Material provided —
************
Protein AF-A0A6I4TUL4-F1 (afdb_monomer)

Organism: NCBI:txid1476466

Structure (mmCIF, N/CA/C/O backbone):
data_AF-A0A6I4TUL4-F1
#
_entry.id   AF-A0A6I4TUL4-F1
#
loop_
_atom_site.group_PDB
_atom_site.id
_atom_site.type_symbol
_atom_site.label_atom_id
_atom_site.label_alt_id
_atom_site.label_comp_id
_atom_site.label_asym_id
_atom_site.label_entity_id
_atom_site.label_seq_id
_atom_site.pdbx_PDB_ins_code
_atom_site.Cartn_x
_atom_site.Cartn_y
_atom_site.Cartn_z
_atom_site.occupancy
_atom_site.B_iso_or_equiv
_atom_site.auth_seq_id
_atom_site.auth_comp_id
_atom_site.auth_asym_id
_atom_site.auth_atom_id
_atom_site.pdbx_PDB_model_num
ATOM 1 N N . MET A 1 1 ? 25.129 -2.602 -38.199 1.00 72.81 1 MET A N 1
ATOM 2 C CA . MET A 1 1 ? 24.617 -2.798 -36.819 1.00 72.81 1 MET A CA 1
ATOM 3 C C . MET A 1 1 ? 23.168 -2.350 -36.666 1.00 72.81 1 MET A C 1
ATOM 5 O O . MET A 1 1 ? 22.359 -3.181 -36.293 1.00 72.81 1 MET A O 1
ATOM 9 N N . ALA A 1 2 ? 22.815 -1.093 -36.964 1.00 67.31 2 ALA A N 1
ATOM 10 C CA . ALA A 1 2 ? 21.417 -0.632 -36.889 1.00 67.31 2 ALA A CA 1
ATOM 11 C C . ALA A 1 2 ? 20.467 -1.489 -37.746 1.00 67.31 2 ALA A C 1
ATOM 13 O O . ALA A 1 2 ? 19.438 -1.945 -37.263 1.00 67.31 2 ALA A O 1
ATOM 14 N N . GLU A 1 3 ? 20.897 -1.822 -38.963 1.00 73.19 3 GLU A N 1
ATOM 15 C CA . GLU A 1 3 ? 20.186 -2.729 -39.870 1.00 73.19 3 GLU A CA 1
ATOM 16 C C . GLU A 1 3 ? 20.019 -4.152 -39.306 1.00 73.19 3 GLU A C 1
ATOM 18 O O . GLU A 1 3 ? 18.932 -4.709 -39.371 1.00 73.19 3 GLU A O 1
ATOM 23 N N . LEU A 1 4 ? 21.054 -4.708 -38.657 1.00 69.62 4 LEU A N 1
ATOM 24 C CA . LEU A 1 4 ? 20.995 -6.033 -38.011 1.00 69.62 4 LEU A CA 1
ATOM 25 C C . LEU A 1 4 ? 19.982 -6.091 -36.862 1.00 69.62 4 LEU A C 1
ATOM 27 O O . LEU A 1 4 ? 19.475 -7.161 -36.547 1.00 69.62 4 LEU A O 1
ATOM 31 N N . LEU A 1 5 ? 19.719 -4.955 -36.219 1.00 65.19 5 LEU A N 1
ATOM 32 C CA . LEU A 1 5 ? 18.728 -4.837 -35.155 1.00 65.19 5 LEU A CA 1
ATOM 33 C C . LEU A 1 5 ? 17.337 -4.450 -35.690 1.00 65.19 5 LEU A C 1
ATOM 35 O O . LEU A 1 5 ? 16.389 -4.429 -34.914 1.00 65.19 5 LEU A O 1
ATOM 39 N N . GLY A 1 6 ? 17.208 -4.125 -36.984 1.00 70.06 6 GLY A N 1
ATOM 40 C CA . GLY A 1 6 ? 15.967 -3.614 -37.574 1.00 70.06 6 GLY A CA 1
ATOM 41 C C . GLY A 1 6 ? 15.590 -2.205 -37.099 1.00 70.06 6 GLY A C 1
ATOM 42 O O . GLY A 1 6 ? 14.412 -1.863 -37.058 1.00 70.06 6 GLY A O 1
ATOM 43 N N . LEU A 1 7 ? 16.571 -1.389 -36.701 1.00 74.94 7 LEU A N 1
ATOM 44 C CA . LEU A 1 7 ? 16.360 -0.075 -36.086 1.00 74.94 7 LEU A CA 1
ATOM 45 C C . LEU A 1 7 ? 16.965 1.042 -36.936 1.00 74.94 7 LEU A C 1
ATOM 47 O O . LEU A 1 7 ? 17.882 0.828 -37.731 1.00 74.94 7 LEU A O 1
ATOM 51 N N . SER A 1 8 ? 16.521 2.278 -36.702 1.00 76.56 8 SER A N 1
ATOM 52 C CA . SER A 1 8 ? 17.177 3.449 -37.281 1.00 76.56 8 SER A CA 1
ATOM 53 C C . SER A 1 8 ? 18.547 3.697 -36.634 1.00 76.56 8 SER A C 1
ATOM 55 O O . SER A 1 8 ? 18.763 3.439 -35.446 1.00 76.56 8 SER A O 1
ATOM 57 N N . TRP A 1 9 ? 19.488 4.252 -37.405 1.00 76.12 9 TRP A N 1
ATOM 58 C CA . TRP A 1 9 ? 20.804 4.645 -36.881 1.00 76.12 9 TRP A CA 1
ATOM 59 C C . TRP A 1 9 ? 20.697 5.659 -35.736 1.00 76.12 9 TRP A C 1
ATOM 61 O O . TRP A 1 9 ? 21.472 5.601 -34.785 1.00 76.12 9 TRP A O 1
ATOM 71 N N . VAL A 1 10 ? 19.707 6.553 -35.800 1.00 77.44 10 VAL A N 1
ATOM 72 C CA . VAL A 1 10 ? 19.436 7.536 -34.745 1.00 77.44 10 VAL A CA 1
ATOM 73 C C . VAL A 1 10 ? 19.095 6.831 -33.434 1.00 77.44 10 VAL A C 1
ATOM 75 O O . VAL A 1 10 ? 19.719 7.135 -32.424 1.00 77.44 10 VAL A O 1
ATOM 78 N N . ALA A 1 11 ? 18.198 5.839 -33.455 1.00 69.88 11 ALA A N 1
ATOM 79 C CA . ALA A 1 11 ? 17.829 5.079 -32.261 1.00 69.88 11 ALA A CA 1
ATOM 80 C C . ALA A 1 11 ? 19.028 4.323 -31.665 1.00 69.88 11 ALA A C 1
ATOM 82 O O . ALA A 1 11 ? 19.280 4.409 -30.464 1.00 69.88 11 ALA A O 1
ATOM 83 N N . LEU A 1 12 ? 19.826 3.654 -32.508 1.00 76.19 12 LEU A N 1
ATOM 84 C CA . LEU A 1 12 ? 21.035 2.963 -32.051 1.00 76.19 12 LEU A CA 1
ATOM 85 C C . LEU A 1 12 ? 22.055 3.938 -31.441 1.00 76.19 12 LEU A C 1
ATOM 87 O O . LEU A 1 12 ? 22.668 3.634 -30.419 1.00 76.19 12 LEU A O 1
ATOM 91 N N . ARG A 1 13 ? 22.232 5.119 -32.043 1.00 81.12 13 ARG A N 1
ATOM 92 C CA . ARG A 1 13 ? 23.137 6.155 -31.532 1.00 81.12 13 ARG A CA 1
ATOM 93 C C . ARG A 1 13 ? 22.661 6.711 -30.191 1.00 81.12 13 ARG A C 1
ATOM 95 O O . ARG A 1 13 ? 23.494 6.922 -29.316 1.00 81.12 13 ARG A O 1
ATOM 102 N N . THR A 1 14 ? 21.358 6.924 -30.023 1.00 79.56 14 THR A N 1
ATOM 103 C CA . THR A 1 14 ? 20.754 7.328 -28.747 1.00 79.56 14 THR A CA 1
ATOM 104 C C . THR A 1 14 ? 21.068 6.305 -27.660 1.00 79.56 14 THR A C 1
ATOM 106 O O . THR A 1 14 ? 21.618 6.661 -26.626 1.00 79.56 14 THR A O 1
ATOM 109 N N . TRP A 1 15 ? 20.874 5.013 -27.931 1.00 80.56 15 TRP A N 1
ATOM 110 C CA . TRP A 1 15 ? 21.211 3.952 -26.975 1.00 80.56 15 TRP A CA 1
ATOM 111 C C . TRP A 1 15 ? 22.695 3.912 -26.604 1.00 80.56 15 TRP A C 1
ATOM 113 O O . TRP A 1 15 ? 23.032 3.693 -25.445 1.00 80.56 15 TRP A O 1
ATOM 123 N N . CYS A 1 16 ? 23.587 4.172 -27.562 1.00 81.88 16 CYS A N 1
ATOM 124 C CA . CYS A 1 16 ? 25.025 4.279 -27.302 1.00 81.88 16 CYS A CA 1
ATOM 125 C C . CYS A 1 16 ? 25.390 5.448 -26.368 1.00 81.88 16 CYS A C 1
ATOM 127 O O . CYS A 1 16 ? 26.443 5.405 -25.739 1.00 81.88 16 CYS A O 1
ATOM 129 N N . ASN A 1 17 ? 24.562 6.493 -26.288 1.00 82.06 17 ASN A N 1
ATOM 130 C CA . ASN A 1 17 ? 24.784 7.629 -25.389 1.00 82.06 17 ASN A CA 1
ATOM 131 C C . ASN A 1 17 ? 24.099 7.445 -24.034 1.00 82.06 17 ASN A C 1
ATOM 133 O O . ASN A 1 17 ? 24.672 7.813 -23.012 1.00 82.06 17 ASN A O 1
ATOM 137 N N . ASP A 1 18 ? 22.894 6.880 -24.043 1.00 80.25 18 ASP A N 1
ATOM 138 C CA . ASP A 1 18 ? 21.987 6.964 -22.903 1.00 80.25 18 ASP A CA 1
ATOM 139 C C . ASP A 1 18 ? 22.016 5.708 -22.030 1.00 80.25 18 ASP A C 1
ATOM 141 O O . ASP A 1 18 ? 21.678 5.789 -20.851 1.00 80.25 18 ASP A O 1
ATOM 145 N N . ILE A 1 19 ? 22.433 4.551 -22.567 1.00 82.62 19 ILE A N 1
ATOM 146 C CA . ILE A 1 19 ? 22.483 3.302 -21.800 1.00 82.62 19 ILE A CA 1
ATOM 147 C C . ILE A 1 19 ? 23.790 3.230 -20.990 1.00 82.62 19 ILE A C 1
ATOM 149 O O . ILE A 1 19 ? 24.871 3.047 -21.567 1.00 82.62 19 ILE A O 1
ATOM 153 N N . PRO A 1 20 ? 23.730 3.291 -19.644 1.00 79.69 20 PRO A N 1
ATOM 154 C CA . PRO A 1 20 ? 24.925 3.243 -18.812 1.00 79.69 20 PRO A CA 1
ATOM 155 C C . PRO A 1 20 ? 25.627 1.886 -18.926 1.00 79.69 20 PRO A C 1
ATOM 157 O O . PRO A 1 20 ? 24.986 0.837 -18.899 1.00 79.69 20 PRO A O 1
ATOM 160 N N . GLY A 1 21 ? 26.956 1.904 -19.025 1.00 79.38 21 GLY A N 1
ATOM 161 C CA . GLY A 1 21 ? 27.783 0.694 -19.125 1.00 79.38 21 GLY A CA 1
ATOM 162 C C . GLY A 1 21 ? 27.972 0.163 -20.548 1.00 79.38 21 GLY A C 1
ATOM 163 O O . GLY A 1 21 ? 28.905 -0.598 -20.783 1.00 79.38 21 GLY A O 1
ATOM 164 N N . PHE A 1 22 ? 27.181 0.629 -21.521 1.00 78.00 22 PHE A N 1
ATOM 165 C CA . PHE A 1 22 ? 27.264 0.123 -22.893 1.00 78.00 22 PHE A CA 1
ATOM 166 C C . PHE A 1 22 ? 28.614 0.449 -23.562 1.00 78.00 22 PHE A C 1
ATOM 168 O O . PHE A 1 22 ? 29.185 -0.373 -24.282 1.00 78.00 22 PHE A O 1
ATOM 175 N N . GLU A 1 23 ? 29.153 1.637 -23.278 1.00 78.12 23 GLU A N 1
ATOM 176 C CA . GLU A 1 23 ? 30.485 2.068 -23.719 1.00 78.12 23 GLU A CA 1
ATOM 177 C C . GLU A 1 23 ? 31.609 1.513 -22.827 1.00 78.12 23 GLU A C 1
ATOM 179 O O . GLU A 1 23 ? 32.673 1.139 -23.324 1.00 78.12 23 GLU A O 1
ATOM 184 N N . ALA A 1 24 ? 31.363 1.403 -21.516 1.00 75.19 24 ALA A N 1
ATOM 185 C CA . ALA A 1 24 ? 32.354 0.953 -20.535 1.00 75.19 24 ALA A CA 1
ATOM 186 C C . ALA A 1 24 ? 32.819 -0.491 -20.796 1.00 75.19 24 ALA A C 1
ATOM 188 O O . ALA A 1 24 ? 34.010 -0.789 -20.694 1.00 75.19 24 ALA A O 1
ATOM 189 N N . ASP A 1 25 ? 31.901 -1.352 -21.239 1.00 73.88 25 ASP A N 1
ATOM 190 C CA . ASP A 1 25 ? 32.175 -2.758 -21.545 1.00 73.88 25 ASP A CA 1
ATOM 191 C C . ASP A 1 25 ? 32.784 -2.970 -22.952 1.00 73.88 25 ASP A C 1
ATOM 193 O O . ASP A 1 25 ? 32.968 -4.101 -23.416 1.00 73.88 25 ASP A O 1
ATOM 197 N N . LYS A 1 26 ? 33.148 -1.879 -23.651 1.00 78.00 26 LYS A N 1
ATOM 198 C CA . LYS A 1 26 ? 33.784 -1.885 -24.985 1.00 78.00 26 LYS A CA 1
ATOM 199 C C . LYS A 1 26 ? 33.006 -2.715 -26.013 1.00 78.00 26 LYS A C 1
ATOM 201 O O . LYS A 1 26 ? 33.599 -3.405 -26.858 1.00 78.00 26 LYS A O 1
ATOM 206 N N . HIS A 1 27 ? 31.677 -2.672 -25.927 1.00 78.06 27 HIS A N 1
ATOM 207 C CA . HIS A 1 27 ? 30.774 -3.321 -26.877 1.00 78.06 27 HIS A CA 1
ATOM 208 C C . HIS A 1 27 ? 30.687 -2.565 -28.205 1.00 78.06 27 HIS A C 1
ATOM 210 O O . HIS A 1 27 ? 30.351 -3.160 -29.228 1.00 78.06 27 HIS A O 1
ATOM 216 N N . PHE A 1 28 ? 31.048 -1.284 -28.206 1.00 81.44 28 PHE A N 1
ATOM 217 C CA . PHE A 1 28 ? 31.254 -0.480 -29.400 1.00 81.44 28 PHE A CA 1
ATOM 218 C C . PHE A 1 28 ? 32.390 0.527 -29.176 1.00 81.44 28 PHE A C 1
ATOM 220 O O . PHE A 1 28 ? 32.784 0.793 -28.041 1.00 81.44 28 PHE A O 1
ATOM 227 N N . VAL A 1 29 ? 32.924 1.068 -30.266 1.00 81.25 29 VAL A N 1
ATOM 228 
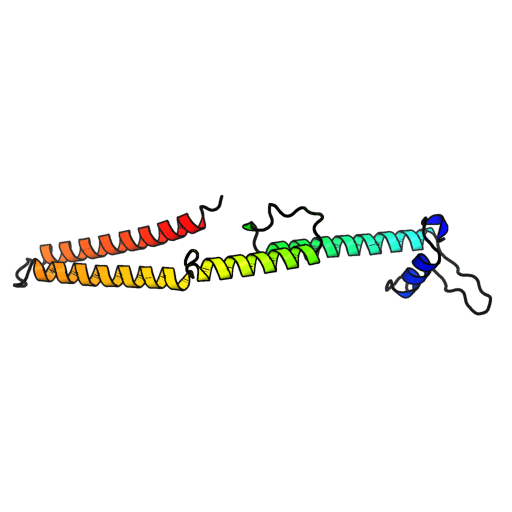C CA . VAL A 1 29 ? 33.885 2.171 -30.290 1.00 81.25 29 VAL A CA 1
ATOM 229 C C . VAL A 1 29 ? 33.253 3.295 -31.097 1.00 81.25 29 VAL A C 1
ATOM 231 O O . VAL A 1 29 ? 32.819 3.086 -32.235 1.00 81.25 29 VAL A O 1
ATOM 234 N N . ARG A 1 30 ? 33.172 4.484 -30.490 1.00 81.44 30 ARG A N 1
ATOM 235 C CA . ARG A 1 30 ? 32.632 5.680 -31.142 1.00 81.44 30 ARG A CA 1
ATOM 236 C C . ARG A 1 30 ? 33.481 6.036 -32.359 1.00 81.44 30 ARG A C 1
ATOM 238 O O . ARG A 1 30 ? 34.704 6.106 -32.265 1.00 81.44 30 ARG A O 1
ATOM 245 N N . GLY A 1 31 ? 32.820 6.315 -33.477 1.00 73.12 31 GLY A N 1
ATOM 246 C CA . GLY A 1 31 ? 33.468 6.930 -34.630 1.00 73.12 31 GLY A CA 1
************
Exercise details —
Everything from the first line of the records through the line containing "ATOM 33 C C" is to be set down exactly, while later lines are left out.

Response box —
Protein AF-A0A6I4TUL4-F1 (afdb_monomer)

Organism: NCBI:txid1476466

Structure (mmCIF, N/CA/C/O backbone):
data_AF-A0A6I4TUL4-F1
#
_entry.id   AF-A0A6I4TUL4-F1
#
loop_
_atom_site.group_PDB
_atom_site.id
_atom_site.type_symbol
_atom_site.label_atom_id
_atom_site.label_alt_id
_atom_site.label_comp_id
_atom_site.label_asym_id
_atom_site.label_entity_id
_atom_site.label_seq_id
_atom_site.pdbx_PDB_ins_code
_atom_site.Cartn_x
_atom_site.Cartn_y
_atom_site.Cartn_z
_atom_site.occupancy
_atom_site.B_iso_or_equiv
_atom_site.auth_seq_id
_atom_site.auth_comp_id
_atom_site.auth_asym_id
_atom_site.auth_atom_id
_atom_site.pdbx_PDB_model_num
ATOM 1 N N . MET A 1 1 ? 25.129 -2.602 -38.199 1.00 72.81 1 MET A N 1
ATOM 2 C CA . MET A 1 1 ? 24.617 -2.798 -36.819 1.00 72.81 1 MET A CA 1
ATOM 3 C C . MET A 1 1 ? 23.168 -2.350 -36.666 1.00 72.81 1 MET A C 1
ATOM 5 O O . MET A 1 1 ? 22.359 -3.181 -36.293 1.00 72.81 1 MET A O 1
ATOM 9 N N . ALA A 1 2 ? 22.815 -1.093 -36.964 1.00 67.31 2 ALA A N 1
ATOM 10 C CA . ALA A 1 2 ? 21.417 -0.632 -36.889 1.00 67.31 2 ALA A CA 1
ATOM 11 C C . ALA A 1 2 ? 20.467 -1.489 -37.746 1.00 67.31 2 ALA A C 1
ATOM 13 O O . ALA A 1 2 ? 19.438 -1.945 -37.263 1.00 67.31 2 ALA A O 1
ATOM 14 N N . GLU A 1 3 ? 20.897 -1.822 -38.963 1.00 73.19 3 GLU A N 1
ATOM 15 C CA . GLU A 1 3 ? 20.186 -2.729 -39.870 1.00 73.19 3 GLU A CA 1
ATOM 16 C C . GLU A 1 3 ? 20.019 -4.152 -39.306 1.00 73.19 3 GLU A C 1
ATOM 18 O O . GLU A 1 3 ? 18.932 -4.709 -39.371 1.00 73.19 3 GLU A O 1
ATOM 23 N N . LEU A 1 4 ? 21.054 -4.708 -38.657 1.00 69.62 4 LEU A N 1
ATOM 24 C CA . LEU A 1 4 ? 20.995 -6.033 -38.011 1.00 69.62 4 LEU A CA 1
ATOM 25 C C . LEU A 1 4 ? 19.982 -6.091 -36.862 1.00 69.62 4 LEU A C 1
ATOM 27 O O . LEU A 1 4 ? 19.475 -7.161 -36.547 1.00 69.62 4 LEU A O 1
ATOM 31 N N . LEU A 1 5 ? 19.719 -4.955 -36.219 1.00 65.19 5 LEU A N 1
ATOM 32 C CA . LEU A 1 5 ? 18.728 -4.837 -35.155 1.00 65.19 5 LEU A CA 1
ATOM 33 C C . LEU A 1 5 ? 17.337 -4.450 -35.690 1.00 65.19 5 LEU A C 1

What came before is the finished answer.